Anyolo referred to traditional authorities in the north where as an example one would fall under the Oukwanyama Traditional Authority whether one speaks Chokwe, Otjiherero, Nama or Ndonga. She proposed that for example in Aminuis the recognized traditional authority be the Ovaherero Traditional Authority and whether you belong to the Zeraua, Chief Kgosiemang (late), or Bakglagadi, you fall under that traditional authority.

Making another example she spoke of the Epukiro Constituency, where the Ovambanderu Traditional Authority is recognized, saying that if you live in that area you must fall under that authority.

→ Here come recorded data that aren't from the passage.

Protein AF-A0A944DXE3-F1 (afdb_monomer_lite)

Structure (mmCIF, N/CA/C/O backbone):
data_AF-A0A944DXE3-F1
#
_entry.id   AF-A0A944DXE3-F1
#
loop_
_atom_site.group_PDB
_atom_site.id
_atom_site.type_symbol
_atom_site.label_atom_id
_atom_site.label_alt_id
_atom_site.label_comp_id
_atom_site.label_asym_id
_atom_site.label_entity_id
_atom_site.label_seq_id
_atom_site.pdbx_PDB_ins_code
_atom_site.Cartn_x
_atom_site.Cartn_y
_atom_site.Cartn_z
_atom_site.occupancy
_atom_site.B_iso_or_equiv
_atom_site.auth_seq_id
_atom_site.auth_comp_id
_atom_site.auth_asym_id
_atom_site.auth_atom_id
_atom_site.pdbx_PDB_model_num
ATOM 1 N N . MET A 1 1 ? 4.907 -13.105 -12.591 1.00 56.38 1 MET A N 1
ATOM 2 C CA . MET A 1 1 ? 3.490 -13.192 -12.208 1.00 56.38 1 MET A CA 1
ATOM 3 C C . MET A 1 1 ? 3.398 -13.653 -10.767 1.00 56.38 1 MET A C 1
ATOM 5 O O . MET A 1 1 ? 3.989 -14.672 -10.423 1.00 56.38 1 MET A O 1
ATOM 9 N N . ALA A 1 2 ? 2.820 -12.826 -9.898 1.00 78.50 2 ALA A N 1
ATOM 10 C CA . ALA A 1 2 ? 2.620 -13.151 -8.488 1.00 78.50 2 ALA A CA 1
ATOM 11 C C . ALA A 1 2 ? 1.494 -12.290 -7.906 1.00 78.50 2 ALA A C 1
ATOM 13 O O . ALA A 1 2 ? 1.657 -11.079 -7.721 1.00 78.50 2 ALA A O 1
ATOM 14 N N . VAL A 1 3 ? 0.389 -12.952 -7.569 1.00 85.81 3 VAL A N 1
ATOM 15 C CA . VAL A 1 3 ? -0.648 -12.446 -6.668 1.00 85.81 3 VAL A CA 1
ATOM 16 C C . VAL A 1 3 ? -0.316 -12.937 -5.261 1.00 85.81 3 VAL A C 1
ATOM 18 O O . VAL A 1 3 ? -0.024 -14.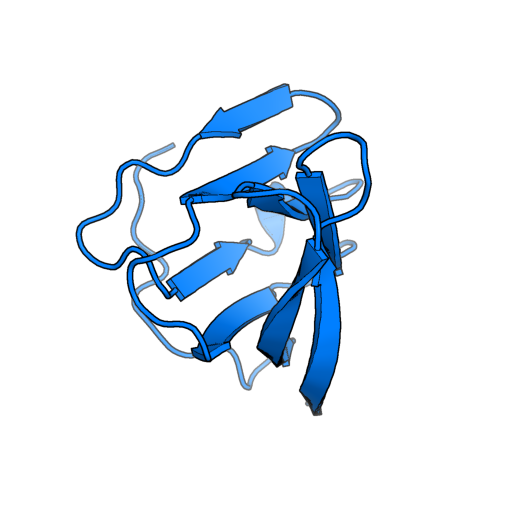115 -5.066 1.00 85.81 3 VAL A O 1
ATOM 21 N N . ARG A 1 4 ? -0.301 -12.038 -4.276 1.00 89.38 4 ARG A N 1
ATOM 22 C CA . ARG A 1 4 ? 0.028 -12.363 -2.883 1.00 89.38 4 ARG A CA 1
ATOM 23 C C . ARG A 1 4 ? -0.951 -11.689 -1.940 1.00 89.38 4 ARG A C 1
ATOM 25 O O . ARG A 1 4 ? -0.960 -10.464 -1.851 1.00 89.38 4 ARG A O 1
ATOM 32 N N . ASP A 1 5 ? -1.713 -12.486 -1.207 1.00 91.31 5 ASP A N 1
ATOM 33 C CA . ASP A 1 5 ? -2.487 -12.005 -0.066 1.00 91.31 5 ASP A CA 1
ATOM 34 C C . ASP A 1 5 ? -1.568 -11.859 1.151 1.00 91.31 5 ASP A C 1
ATOM 36 O O . ASP A 1 5 ? -0.738 -12.727 1.432 1.00 91.31 5 ASP A O 1
ATOM 40 N N . LYS A 1 6 ? -1.687 -10.738 1.858 1.00 92.62 6 LYS A N 1
ATOM 41 C CA . LYS A 1 6 ? -0.832 -10.384 2.986 1.00 92.62 6 LYS A CA 1
ATOM 42 C C . LYS A 1 6 ? -1.641 -9.767 4.125 1.00 92.62 6 LYS A C 1
ATOM 44 O O . LYS A 1 6 ? -2.524 -8.944 3.873 1.00 92.62 6 LYS A O 1
ATOM 49 N N . PRO A 1 7 ? -1.320 -10.117 5.376 1.00 94.44 7 PRO A N 1
ATOM 50 C CA . PRO A 1 7 ? -1.744 -9.352 6.532 1.00 94.44 7 PRO A CA 1
ATOM 51 C C . PRO A 1 7 ? -0.748 -8.219 6.835 1.00 94.44 7 PRO A C 1
ATOM 53 O O . PRO A 1 7 ? 0.453 -8.349 6.594 1.00 94.44 7 PRO A O 1
ATOM 56 N N . ALA A 1 8 ? -1.239 -7.120 7.395 1.00 92.62 8 ALA A N 1
ATOM 57 C CA . ALA A 1 8 ? -0.446 -6.088 8.061 1.00 92.62 8 ALA A CA 1
ATOM 58 C C . ALA A 1 8 ? -1.262 -5.464 9.199 1.00 92.62 8 ALA A C 1
ATOM 60 O O . ALA A 1 8 ? -2.454 -5.726 9.333 1.00 92.62 8 ALA A O 1
ATOM 61 N N . THR A 1 9 ? -0.632 -4.629 10.014 1.00 93.00 9 THR A N 1
ATOM 62 C CA . THR A 1 9 ? -1.322 -3.833 11.033 1.00 93.00 9 THR A CA 1
ATOM 63 C C . THR A 1 9 ? -0.800 -2.413 10.938 1.00 93.00 9 THR A C 1
ATOM 65 O O . THR A 1 9 ? 0.409 -2.225 10.841 1.00 93.00 9 THR A O 1
ATOM 68 N N . ILE A 1 10 ? -1.685 -1.418 10.985 1.00 91.25 10 ILE A N 1
ATOM 69 C CA . ILE A 1 10 ? -1.263 -0.021 11.063 1.00 91.25 10 ILE A CA 1
ATOM 70 C C . ILE A 1 10 ? -0.491 0.187 12.368 1.00 91.25 10 ILE A C 1
ATOM 72 O O . ILE A 1 10 ? -1.055 0.071 13.462 1.00 91.25 10 ILE A O 1
ATOM 76 N N . GLY A 1 11 ? 0.801 0.496 12.240 1.00 86.62 11 GLY A N 1
ATOM 77 C CA . GLY A 1 11 ? 1.672 0.789 13.371 1.00 86.62 11 GLY A CA 1
ATOM 78 C C . GLY A 1 11 ? 1.284 2.068 14.121 1.00 86.62 11 GLY A C 1
ATOM 79 O O . GLY A 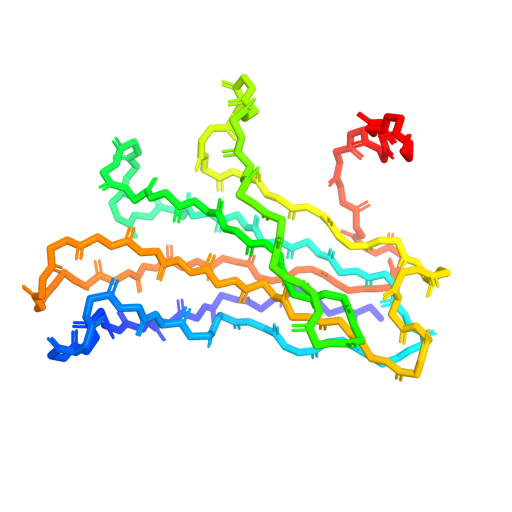1 11 ? 0.434 2.852 13.693 1.00 86.62 11 GLY A O 1
ATOM 80 N N . SER A 1 12 ? 1.969 2.323 15.235 1.00 86.44 12 SER A N 1
ATOM 81 C CA . SER A 1 12 ? 1.765 3.506 16.089 1.00 86.44 12 SER A CA 1
ATOM 82 C C . SER A 1 12 ? 1.895 4.839 15.341 1.00 86.44 12 SER A C 1
ATOM 84 O O . SER A 1 12 ? 1.221 5.808 15.686 1.00 86.44 12 SER A O 1
ATOM 86 N N . ASN A 1 13 ? 2.688 4.866 14.267 1.00 88.00 13 ASN A N 1
ATOM 87 C CA . ASN A 1 13 ? 2.875 6.025 13.393 1.00 88.00 13 ASN A CA 1
ATOM 88 C C . ASN A 1 13 ? 1.703 6.265 12.420 1.00 88.00 13 ASN A C 1
ATOM 90 O O . ASN A 1 13 ? 1.808 7.130 11.552 1.00 88.00 13 ASN A O 1
ATOM 94 N N . ARG A 1 14 ? 0.597 5.511 12.543 1.00 87.94 14 ARG A N 1
ATOM 95 C CA . ARG A 1 14 ? -0.624 5.615 11.716 1.00 87.94 14 ARG A CA 1
ATOM 96 C C . ARG A 1 14 ? -0.398 5.416 10.215 1.00 87.94 14 ARG A C 1
ATOM 98 O O . ARG A 1 14 ? -1.231 5.816 9.405 1.00 87.94 14 ARG A O 1
ATOM 105 N N . LEU A 1 15 ? 0.720 4.801 9.847 1.00 90.31 15 LEU A N 1
ATOM 106 C CA . LEU A 1 15 ? 1.157 4.584 8.476 1.00 90.31 15 LEU A CA 1
ATOM 107 C C . LEU A 1 15 ? 1.834 3.221 8.385 1.00 90.31 15 LEU A C 1
ATOM 109 O O . LEU A 1 15 ? 2.650 2.888 9.242 1.00 90.31 15 LEU A O 1
ATOM 113 N N . GLU A 1 16 ? 1.532 2.478 7.328 1.00 93.25 16 GLU A N 1
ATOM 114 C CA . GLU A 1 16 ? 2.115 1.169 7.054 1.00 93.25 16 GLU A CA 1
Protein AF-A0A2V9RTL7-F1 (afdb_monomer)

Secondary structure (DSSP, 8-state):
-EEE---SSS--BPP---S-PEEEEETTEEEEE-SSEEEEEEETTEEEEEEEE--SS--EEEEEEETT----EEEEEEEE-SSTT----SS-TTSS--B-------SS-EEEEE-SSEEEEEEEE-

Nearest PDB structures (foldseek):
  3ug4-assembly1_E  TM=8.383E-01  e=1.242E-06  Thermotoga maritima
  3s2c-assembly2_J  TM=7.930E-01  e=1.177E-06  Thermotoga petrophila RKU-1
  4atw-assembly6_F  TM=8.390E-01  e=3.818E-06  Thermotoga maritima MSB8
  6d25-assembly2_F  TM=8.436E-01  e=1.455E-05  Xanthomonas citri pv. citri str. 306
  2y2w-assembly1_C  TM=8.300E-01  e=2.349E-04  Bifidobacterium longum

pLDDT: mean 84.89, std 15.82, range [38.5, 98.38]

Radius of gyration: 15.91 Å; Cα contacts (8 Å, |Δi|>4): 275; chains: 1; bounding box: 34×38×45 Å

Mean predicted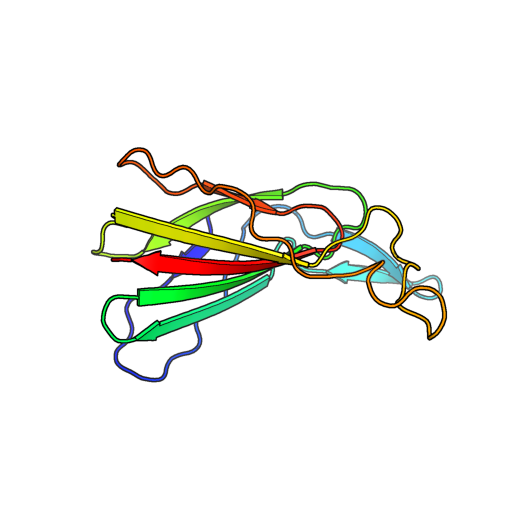 aligned error: 6.69 Å

Foldseek 3Di:
DFEDEDDDPDDWDKGADPDDWDWDDDPNDIDTGGQKIWTWDDDPQKIKIKIFGAALADKDKDWDDYPPDWFDDKKKKKWDDNDPPDDADPVRHPRTDIDIDDQDDDRDTGMDIADHRMMMIMITGD

Solvent-accessible surface area (backbone atoms only — not comparable to full-atom values): 7303 Å² total; per-residue (Å²): 79,30,61,44,80,82,67,77,83,86,56,82,37,60,38,53,42,88,56,74,55,46,74,48,76,54,96,90,36,89,41,75,41,70,40,39,41,43,41,32,43,68,55,94,60,30,38,41,37,37,39,37,23,76,39,78,77,53,67,45,77,37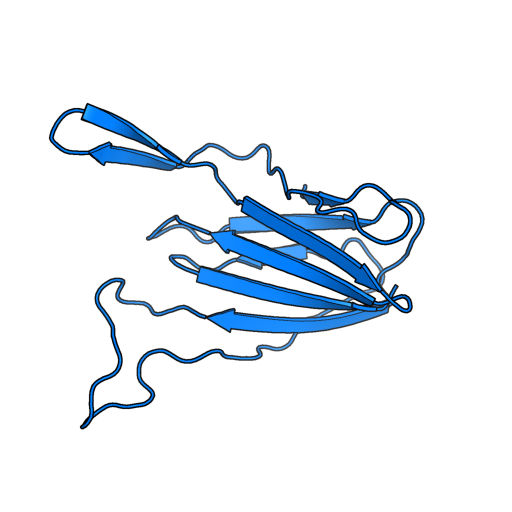,41,50,49,55,65,97,54,58,69,75,48,56,48,36,38,36,36,51,55,98,51,92,82,68,61,59,46,93,90,43,66,69,73,59,52,74,43,70,59,90,59,89,70,84,85,59,85,43,69,46,78,38,50,29,42,23,43,35,42,33,44,32,36,80

Structure (mmCIF, N/CA/C/O backbone):
data_AF-A0A2V9RTL7-F1
#
_entry.id   AF-A0A2V9RTL7-F1
#
loop_
_atom_site.group_PDB
_atom_site.id
_atom_site.type_symbol
_atom_site.label_atom_id
_atom_site.label_alt_id
_atom_site.label_comp_id
_atom_site.label_asym_id
_atom_site.label_entity_id
_atom_site.label_seq_id
_atom_site.pdbx_PDB_ins_code
_atom_site.Cartn_x
_atom_site.Cartn_y
_atom_site.Cartn_z
_atom_site.occupancy
_atom_site.B_iso_or_equiv
_atom_site.auth_seq_id
_atom_site.auth_comp_id
_atom_site.auth_asym_id
_atom_site.auth_atom_id
_atom_site.pdbx_PDB_model_num
ATOM 1 N N . MET A 1 1 ? -0.434 12.856 6.124 1.00 52.66 1 MET A N 1
ATOM 2 C CA . MET A 1 1 ? -1.654 12.536 6.882 1.00 52.66 1 MET A CA 1
ATOM 3 C C . MET A 1 1 ? -2.774 12.291 5.887 1.00 52.66 1 MET A C 1
ATOM 5 O O . MET A 1 1 ? -2.955 13.135 5.021 1.00 52.66 1 MET A O 1
ATOM 9 N N . ILE A 1 2 ? -3.444 11.142 5.966 1.00 62.03 2 ILE A N 1
ATOM 10 C CA . ILE A 1 2 ? -4.691 10.818 5.266 1.00 62.03 2 ILE A CA 1
ATOM 11 C C . ILE A 1 2 ? -5.825 11.096 6.260 1.00 62.03 2 ILE A C 1
ATOM 13 O O . ILE A 1 2 ? -5.928 10.410 7.276 1.00 62.03 2 ILE A O 1
ATOM 17 N N . CYS A 1 3 ? -6.645 12.112 5.990 1.00 57.38 3 CYS A N 1
ATOM 18 C CA . CYS A 1 3 ? -7.808 12.443 6.815 1.00 57.38 3 CYS A CA 1
ATOM 19 C C . CYS A 1 3 ? -9.070 11.815 6.231 1.00 57.38 3 CYS A C 1
ATOM 21 O O . CYS A 1 3 ? -9.384 12.036 5.063 1.00 57.38 3 CYS A O 1
ATOM 23 N N . ILE A 1 4 ? -9.812 11.075 7.056 1.00 60.62 4 ILE A N 1
ATOM 24 C CA . ILE A 1 4 ? -11.090 10.475 6.667 1.00 60.62 4 ILE A CA 1
ATOM 25 C C . ILE A 1 4 ? -12.198 11.139 7.502 1.00 60.62 4 ILE A C 1
ATOM 27 O O . ILE A 1 4 ? -12.236 10.941 8.721 1.00 60.62 4 ILE A O 1
ATOM 31 N N . PRO A 1 5 ? -13.074 11.973 6.903 1.00 53.22 5 PRO A N 1
ATOM 32 C CA . PRO A 1 5 ? -14.178 12.584 7.627 1.00 53.22 5 PRO A CA 1
ATOM 33 C C . PRO A 1 5 ? -15.213 11.525 8.023 1.00 53.22 5 PRO A C 1
ATOM 35 O O . PRO A 1 5 ? -15.569 10.650 7.235 1.00 53.22 5 PRO A O 1
ATOM 38 N N . HIS A 1 6 ? -15.738 11.627 9.246 1.00 52.78 6 HIS A N 1
ATOM 39 C CA . HIS A 1 6 ? -16.861 10.803 9.675 1.00 52.78 6 HIS A CA 1
ATOM 40 C C . HIS A 1 6 ? -18.078 11.177 8.831 1.00 52.78 6 HIS A C 1
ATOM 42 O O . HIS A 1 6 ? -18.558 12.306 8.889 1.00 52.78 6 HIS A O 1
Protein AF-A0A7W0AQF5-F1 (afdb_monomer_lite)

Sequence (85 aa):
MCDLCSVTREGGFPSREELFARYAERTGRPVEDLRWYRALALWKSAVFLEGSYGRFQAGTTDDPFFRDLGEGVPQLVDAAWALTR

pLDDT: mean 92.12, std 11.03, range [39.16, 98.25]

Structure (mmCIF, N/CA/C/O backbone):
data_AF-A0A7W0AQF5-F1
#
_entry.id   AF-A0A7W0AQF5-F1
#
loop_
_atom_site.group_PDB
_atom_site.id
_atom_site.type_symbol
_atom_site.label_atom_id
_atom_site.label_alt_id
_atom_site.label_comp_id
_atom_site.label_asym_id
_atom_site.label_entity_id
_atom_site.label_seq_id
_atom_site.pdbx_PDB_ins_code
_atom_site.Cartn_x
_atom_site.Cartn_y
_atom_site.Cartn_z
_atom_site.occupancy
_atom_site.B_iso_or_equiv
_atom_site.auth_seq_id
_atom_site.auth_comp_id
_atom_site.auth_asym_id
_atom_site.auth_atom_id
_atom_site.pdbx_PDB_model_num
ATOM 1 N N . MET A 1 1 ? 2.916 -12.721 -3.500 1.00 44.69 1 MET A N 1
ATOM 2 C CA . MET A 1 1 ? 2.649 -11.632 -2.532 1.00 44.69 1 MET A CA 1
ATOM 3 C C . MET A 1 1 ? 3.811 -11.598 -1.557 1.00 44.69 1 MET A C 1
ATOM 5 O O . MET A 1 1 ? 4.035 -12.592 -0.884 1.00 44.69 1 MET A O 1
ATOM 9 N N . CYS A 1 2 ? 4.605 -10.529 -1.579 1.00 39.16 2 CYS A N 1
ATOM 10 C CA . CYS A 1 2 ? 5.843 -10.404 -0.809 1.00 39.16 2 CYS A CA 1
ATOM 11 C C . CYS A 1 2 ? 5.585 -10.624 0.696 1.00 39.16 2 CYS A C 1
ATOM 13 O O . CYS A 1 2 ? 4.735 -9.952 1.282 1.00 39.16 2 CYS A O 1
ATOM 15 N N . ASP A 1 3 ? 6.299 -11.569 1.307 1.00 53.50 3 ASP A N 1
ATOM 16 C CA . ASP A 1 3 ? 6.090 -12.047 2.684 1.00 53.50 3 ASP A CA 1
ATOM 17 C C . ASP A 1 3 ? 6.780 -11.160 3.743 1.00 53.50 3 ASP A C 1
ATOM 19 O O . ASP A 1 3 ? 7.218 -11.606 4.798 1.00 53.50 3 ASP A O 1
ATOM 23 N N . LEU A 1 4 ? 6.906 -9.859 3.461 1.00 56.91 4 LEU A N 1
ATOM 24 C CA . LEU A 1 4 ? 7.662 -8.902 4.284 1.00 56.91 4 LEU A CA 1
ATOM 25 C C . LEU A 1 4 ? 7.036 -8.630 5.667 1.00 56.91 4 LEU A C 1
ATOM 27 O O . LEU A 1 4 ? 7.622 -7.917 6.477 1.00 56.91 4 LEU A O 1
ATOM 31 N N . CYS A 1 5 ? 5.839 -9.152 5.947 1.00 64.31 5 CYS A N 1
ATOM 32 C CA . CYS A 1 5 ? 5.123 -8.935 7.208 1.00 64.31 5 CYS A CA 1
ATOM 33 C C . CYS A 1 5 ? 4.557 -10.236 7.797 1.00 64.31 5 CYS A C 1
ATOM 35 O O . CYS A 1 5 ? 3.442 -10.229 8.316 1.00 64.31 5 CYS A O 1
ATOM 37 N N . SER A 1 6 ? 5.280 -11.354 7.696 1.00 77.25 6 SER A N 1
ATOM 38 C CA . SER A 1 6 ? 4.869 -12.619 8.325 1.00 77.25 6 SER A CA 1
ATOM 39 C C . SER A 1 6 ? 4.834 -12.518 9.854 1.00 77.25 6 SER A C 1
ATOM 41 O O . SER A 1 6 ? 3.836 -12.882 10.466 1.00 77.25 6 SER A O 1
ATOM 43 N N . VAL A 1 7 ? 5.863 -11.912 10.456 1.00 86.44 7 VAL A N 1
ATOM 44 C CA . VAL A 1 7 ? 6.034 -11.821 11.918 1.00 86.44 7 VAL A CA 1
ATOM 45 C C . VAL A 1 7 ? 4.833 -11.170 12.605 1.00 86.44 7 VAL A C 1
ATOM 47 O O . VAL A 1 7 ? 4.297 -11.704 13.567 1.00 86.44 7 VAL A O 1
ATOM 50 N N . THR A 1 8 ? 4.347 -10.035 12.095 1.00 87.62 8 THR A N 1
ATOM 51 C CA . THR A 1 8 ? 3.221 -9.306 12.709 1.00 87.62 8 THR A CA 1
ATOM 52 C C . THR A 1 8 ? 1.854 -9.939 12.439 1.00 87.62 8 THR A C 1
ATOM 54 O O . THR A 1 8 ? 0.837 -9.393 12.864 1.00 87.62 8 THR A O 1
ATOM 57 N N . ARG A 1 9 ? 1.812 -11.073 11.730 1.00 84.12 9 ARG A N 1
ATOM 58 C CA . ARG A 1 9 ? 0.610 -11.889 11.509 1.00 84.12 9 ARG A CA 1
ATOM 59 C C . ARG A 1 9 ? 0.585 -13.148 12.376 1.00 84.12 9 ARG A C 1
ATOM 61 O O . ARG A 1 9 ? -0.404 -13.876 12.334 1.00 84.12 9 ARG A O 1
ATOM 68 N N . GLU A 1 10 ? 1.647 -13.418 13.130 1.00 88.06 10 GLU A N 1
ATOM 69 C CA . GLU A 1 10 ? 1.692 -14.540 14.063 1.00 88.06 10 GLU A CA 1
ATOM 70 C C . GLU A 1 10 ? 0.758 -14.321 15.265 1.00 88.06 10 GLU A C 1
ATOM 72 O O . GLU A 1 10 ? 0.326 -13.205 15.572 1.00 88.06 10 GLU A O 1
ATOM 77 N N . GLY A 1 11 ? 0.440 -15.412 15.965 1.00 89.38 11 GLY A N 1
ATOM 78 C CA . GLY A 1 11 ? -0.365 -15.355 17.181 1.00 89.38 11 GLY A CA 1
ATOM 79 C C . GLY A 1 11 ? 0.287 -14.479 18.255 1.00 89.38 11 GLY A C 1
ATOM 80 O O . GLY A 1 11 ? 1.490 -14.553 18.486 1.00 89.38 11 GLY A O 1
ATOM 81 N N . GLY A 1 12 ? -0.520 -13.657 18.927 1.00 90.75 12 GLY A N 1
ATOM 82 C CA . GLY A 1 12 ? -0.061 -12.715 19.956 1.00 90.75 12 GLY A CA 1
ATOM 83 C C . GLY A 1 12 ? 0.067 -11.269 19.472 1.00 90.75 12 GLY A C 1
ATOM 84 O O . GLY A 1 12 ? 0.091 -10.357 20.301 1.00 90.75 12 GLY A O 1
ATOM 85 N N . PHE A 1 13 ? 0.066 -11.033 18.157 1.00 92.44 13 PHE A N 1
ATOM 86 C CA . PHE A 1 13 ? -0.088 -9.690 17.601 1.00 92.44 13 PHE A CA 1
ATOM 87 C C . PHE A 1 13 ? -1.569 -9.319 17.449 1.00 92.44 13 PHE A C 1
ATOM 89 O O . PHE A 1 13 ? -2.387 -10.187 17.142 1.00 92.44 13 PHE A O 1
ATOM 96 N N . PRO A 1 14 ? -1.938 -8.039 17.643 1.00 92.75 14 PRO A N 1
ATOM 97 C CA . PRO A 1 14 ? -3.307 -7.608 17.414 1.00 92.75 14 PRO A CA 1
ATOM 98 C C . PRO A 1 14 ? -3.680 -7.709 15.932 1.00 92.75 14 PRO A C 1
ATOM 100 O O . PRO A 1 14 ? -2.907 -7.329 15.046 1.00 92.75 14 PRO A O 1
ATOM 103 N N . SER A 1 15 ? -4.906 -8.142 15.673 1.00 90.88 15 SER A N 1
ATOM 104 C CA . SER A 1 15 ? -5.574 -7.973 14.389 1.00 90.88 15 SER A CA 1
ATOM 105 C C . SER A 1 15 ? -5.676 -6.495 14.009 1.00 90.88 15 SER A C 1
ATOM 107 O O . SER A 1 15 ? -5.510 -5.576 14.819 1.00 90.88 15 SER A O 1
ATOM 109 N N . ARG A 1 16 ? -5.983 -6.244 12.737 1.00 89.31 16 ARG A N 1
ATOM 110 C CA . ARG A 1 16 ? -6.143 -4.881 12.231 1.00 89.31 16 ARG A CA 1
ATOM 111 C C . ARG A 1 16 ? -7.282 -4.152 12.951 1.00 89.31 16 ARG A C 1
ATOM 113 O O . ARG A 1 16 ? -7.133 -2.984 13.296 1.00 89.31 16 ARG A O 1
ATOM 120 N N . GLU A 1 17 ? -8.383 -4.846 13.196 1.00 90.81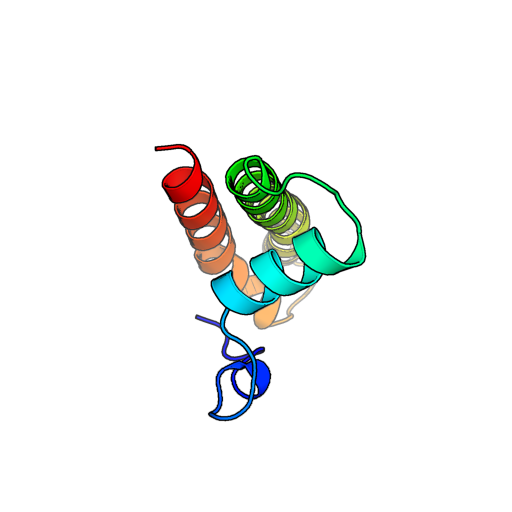 17 GLU A N 1
ATOM 121 C CA . GLU A 1 17 ? -9.563 -4.338 13.889 1.00 90.81 17 GLU A CA 1
ATOM 122 C C . GLU A 1 17 ? -9.232 -3.980 15.345 1.00 90.81 17 GLU A C 1
ATOM 124 O O . GLU A 1 17 ? -9.588 -2.898 15.812 1.00 90.81 17 GLU A O 1
ATOM 129 N N . GLU A 1 18 ? -8.460 -4.823 16.038 1.00 94.06 18 GLU A N 1
ATOM 130 C CA . GLU A 1 18 ? -7.986 -4.534 17.396 1.00 94.06 18 GLU A CA 1
ATOM 131 C C . GLU A 1 18 ? -7.030 -3.336 17.437 1.00 94.06 18 GLU A C 1
ATOM 133 O O . GLU A 1 18 ? -7.096 -2.530 18.366 1.00 94.06 18 GLU A O 1
ATOM 138 N N . LEU A 1 19 ? -6.157 -3.171 16.435 1.00 93.19 19 LEU A N 1
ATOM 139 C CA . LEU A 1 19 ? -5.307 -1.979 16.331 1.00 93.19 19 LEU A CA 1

But the majority of traditional leaders have rejected such a move, saying that it would bring division and clashes between already established traditional authorities living in one constituency or area. Acting Chief of the Batswana ba Namibia Traditional Authority, Jamian Lebereki, said that bringing one traditional authority under another would bring chaos.

He said it was fine for traditional authorities to work together and assist subjects of another traditional authority falling under his jurisdiction, but to say one authority should rule over another would not be right.

Chief Frederick Langman of the #Kao //Aesi Traditional Authority shared Lebereki’s sentiments, saying that although most of his followers are based in the northern part of Gobabis, many are scattered all over Epukiro, Aminuis, Skoonheid, Otjombinde, Eiseb and Otjinene.

He said that traditions differ and the reason traditional authorities have been instituted is to improve the living conditions of people under his jurisdiction.

Chief Tumbee Tjombe of the Ovaherero Traditional Authority is also adamant that such a move would bring further hostility between the traditional authorities.

“If we (traditional authorities) understood each other from the onset, it would have been easy,” he reckoned, saying that government should not have left a vacuum for everyone to start choosing or creating own leaders.

Regional councillors, traditional leaders and others are also encouraged to register for communal land rights before the end of February deadline.

Governor of Omaheke Festus Ueitele made an appeal last year to all to register for rights to communal land for security of tenure.

He further explained that the Communal Land Reform Act (No 5 of 2002) was enacted with the purpose of improving the system of communal land tenure and authorized the creation of communal land boards in all regions of Namibia, which are empowered to oversee the allocation and cancellation of customary land rights by chiefs and traditional authorities.